[Exercise description] Your answer should be only the lines below from the one with "Structure (mmCIF, N/CA/C/O" to the one with "ATOM 1 N N .", repeated exactly, ends included.

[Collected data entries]
****************
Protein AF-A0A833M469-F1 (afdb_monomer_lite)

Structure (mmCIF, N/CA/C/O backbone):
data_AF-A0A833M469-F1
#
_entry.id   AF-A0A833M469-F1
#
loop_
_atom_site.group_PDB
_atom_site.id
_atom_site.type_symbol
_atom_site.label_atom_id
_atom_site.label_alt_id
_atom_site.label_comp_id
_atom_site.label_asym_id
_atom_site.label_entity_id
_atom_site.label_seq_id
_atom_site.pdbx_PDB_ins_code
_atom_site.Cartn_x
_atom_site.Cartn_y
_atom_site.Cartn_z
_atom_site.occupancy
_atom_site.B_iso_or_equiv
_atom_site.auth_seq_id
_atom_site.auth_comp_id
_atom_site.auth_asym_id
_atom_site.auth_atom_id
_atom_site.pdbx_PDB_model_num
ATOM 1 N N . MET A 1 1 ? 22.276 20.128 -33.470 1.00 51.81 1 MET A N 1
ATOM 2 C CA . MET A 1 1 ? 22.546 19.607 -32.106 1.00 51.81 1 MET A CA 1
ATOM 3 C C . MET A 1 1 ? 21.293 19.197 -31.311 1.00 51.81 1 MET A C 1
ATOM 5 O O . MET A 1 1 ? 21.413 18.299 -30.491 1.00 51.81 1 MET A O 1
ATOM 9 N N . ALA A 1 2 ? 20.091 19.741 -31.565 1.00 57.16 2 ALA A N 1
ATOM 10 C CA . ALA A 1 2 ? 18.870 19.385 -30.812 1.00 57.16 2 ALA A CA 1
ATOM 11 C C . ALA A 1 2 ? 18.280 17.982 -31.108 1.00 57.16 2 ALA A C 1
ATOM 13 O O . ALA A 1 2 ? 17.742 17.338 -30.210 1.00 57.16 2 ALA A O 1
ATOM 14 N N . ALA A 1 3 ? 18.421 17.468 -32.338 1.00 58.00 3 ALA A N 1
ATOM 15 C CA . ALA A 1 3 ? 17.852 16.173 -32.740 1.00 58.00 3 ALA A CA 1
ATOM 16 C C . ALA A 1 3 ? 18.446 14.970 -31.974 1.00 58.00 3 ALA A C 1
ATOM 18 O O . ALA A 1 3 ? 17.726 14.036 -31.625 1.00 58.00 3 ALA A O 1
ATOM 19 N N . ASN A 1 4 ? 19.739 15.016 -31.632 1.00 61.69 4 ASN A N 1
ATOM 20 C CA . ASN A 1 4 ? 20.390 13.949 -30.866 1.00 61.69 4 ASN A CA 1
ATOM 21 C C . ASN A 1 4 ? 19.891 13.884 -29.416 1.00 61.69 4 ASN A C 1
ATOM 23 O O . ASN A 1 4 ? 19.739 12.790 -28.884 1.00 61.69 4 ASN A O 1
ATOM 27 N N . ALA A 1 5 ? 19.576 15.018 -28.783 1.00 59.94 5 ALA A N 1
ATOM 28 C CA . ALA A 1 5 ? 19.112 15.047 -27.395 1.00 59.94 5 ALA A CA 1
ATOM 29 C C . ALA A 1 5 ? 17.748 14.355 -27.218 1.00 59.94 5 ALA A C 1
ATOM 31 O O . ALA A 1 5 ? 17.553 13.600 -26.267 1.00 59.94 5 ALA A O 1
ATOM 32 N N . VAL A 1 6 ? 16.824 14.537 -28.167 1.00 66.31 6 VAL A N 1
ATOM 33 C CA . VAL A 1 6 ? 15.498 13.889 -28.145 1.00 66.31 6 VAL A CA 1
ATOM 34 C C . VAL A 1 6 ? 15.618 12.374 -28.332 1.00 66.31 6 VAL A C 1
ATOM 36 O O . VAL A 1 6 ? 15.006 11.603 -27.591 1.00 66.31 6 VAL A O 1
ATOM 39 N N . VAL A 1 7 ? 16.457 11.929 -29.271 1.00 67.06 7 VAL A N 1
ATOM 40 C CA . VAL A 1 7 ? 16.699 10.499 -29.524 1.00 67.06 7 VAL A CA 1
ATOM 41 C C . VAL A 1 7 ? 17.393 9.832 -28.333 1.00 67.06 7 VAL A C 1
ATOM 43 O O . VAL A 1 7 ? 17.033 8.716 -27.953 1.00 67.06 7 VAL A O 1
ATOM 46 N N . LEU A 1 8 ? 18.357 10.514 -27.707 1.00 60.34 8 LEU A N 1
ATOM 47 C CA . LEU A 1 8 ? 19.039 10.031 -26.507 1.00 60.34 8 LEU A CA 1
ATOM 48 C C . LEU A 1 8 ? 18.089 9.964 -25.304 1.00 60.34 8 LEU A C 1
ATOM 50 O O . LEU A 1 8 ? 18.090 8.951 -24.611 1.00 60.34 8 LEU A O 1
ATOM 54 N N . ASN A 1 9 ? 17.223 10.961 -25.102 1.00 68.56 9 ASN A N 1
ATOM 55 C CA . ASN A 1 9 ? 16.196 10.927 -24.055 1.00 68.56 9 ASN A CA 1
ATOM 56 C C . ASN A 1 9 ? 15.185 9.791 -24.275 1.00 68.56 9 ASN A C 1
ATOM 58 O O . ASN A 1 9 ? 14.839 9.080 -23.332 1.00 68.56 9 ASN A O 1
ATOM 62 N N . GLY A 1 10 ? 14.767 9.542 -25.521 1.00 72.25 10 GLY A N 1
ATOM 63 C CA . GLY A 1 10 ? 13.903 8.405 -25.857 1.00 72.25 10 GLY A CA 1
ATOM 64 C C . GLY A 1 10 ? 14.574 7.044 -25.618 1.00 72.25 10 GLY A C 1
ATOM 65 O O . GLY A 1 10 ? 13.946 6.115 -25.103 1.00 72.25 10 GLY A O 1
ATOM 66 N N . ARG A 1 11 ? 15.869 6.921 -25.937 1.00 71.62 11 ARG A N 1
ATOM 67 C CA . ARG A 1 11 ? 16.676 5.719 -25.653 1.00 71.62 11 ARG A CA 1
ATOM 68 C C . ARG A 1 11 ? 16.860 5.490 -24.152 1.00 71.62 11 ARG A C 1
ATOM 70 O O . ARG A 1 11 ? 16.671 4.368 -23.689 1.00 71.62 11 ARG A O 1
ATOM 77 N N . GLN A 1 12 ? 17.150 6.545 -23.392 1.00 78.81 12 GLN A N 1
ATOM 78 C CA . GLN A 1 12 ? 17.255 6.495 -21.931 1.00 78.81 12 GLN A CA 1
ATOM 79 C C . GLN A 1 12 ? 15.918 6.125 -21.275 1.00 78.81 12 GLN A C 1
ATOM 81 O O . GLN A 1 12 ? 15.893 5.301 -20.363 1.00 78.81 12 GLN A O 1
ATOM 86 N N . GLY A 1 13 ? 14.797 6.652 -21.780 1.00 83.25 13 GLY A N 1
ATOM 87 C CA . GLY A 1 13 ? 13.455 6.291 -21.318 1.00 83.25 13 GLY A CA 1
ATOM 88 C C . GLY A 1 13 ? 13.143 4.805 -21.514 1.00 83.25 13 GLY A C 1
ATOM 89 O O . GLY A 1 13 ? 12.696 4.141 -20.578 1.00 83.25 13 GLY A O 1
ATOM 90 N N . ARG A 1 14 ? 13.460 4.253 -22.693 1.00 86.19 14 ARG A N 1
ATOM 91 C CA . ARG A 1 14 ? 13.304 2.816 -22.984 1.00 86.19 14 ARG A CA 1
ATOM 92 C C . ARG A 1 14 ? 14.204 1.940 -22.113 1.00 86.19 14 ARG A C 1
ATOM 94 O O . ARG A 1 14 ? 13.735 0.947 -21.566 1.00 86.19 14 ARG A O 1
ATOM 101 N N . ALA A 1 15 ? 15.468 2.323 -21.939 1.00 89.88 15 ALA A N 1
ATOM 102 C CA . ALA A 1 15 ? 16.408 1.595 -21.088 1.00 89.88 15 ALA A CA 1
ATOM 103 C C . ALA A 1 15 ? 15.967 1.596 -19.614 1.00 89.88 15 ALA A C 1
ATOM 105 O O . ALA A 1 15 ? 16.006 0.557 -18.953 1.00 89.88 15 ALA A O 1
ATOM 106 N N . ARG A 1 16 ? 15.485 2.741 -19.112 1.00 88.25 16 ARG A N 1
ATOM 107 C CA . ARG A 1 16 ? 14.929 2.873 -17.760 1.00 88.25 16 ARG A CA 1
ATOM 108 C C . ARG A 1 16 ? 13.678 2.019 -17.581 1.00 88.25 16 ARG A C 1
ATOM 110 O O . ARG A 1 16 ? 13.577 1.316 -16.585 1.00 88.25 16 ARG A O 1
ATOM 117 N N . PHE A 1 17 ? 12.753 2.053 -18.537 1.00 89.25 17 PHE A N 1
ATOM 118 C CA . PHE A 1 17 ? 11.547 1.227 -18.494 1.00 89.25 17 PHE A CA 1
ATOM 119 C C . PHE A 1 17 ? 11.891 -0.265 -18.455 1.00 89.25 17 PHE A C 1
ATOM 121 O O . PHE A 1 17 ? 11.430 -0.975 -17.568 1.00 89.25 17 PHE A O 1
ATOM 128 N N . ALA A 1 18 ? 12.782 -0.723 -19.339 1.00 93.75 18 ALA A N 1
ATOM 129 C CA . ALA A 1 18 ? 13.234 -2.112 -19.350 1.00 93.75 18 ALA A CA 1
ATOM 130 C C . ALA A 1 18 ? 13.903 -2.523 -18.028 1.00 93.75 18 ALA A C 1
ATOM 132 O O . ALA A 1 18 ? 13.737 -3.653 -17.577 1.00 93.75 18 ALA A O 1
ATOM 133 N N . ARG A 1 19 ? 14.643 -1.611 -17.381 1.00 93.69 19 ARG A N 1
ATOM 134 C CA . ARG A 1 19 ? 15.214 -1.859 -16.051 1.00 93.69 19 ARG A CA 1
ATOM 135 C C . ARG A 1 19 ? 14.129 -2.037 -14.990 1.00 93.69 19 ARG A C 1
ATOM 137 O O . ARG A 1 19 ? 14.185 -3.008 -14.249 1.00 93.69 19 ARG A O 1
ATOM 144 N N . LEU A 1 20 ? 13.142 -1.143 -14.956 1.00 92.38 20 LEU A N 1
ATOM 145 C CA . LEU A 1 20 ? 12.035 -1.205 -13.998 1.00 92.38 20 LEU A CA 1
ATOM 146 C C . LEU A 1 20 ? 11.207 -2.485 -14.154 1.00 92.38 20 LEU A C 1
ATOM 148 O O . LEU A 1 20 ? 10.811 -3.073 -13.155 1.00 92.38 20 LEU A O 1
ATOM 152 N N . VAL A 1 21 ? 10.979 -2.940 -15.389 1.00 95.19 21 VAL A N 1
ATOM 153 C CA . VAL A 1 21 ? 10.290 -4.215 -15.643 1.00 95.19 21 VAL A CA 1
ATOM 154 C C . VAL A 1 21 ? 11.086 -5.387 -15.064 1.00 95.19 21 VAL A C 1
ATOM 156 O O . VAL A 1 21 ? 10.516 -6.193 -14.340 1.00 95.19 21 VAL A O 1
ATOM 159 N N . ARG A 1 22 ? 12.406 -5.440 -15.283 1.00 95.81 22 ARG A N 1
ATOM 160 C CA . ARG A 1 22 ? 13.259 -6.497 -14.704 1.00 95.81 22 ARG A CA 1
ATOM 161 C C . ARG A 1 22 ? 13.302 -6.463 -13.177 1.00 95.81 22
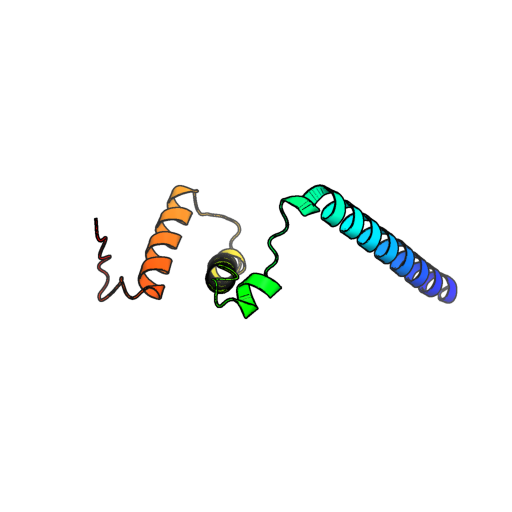 ARG A C 1
ATOM 163 O O . ARG A 1 22 ? 13.274 -7.509 -12.533 1.00 95.81 22 ARG A O 1
ATOM 170 N N . GLU A 1 23 ? 13.385 -5.271 -12.589 1.00 91.56 23 GLU A N 1
ATOM 171 
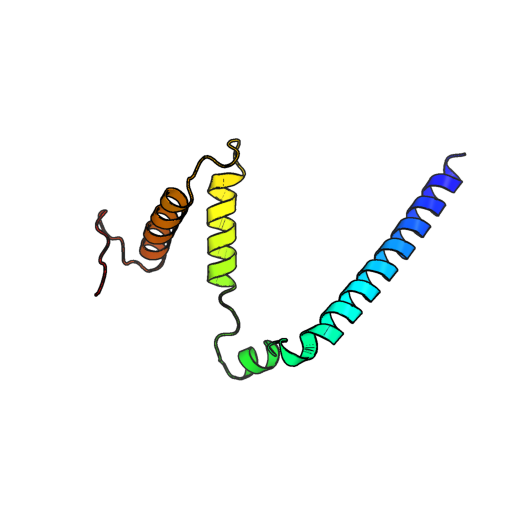C CA . GLU A 1 23 ? 13.322 -5.093 -11.133 1.00 91.56 23 GLU A CA 1
ATOM 172 C C . GLU A 1 23 ? 11.979 -5.602 -10.585 1.00 91.56 23 GLU A C 1
ATOM 174 O O . GLU A 1 23 ? 11.954 -6.326 -9.589 1.00 91.56 23 GLU A O 1
ATOM 179 N N . LEU A 1 24 ? 10.873 -5.296 -11.271 1.00 88.19 24 LEU A N 1
ATOM 180 C CA . LEU A 1 24 ? 9.544 -5.781 -10.911 1.00 88.19 24 LEU A CA 1
ATOM 181 C C . LEU A 1 24 ? 9.441 -7.307 -11.019 1.00 88.19 24 LEU A C 1
ATOM 183 O O . LEU A 1 24 ? 8.974 -7.944 -10.082 1.00 88.19 24 LEU A O 1
ATOM 187 N N . GLU A 1 25 ? 9.889 -7.902 -12.123 1.00 94.31 25 GLU A N 1
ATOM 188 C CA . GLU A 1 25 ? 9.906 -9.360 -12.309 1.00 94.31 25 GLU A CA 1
****************
[Written answer]
Structure (mmCIF, N/CA/C/O backbone):
data_AF-A0A833M469-F1
#
_entry.id   AF-A0A833M469-F1
#
loop_
_atom_site.group_PDB
_atom_site.id
_atom_site.type_symbol
_atom_site.label_atom_id
_atom_site.label_alt_id
_atom_site.label_comp_id
_atom_site.label_asym_id
_atom_site.label_entity_id
_atom_site.label_seq_id
_atom_site.pdbx_PDB_ins_code
_atom_site.Cartn_x
_atom_site.Cartn_y
_atom_site.Cartn_z
_atom_site.occupancy
_atom_site.B_iso_or_equiv
_atom_site.auth_seq_id
_atom_site.auth_comp_id
_atom_site.auth_asym_id
_atom_site.auth_atom_id
_atom_site.pdbx_PDB_model_num
ATOM 1 N N . MET A 1 1 ? 22.276 20.128 -33.470 1.00 51.81 1 MET A N 1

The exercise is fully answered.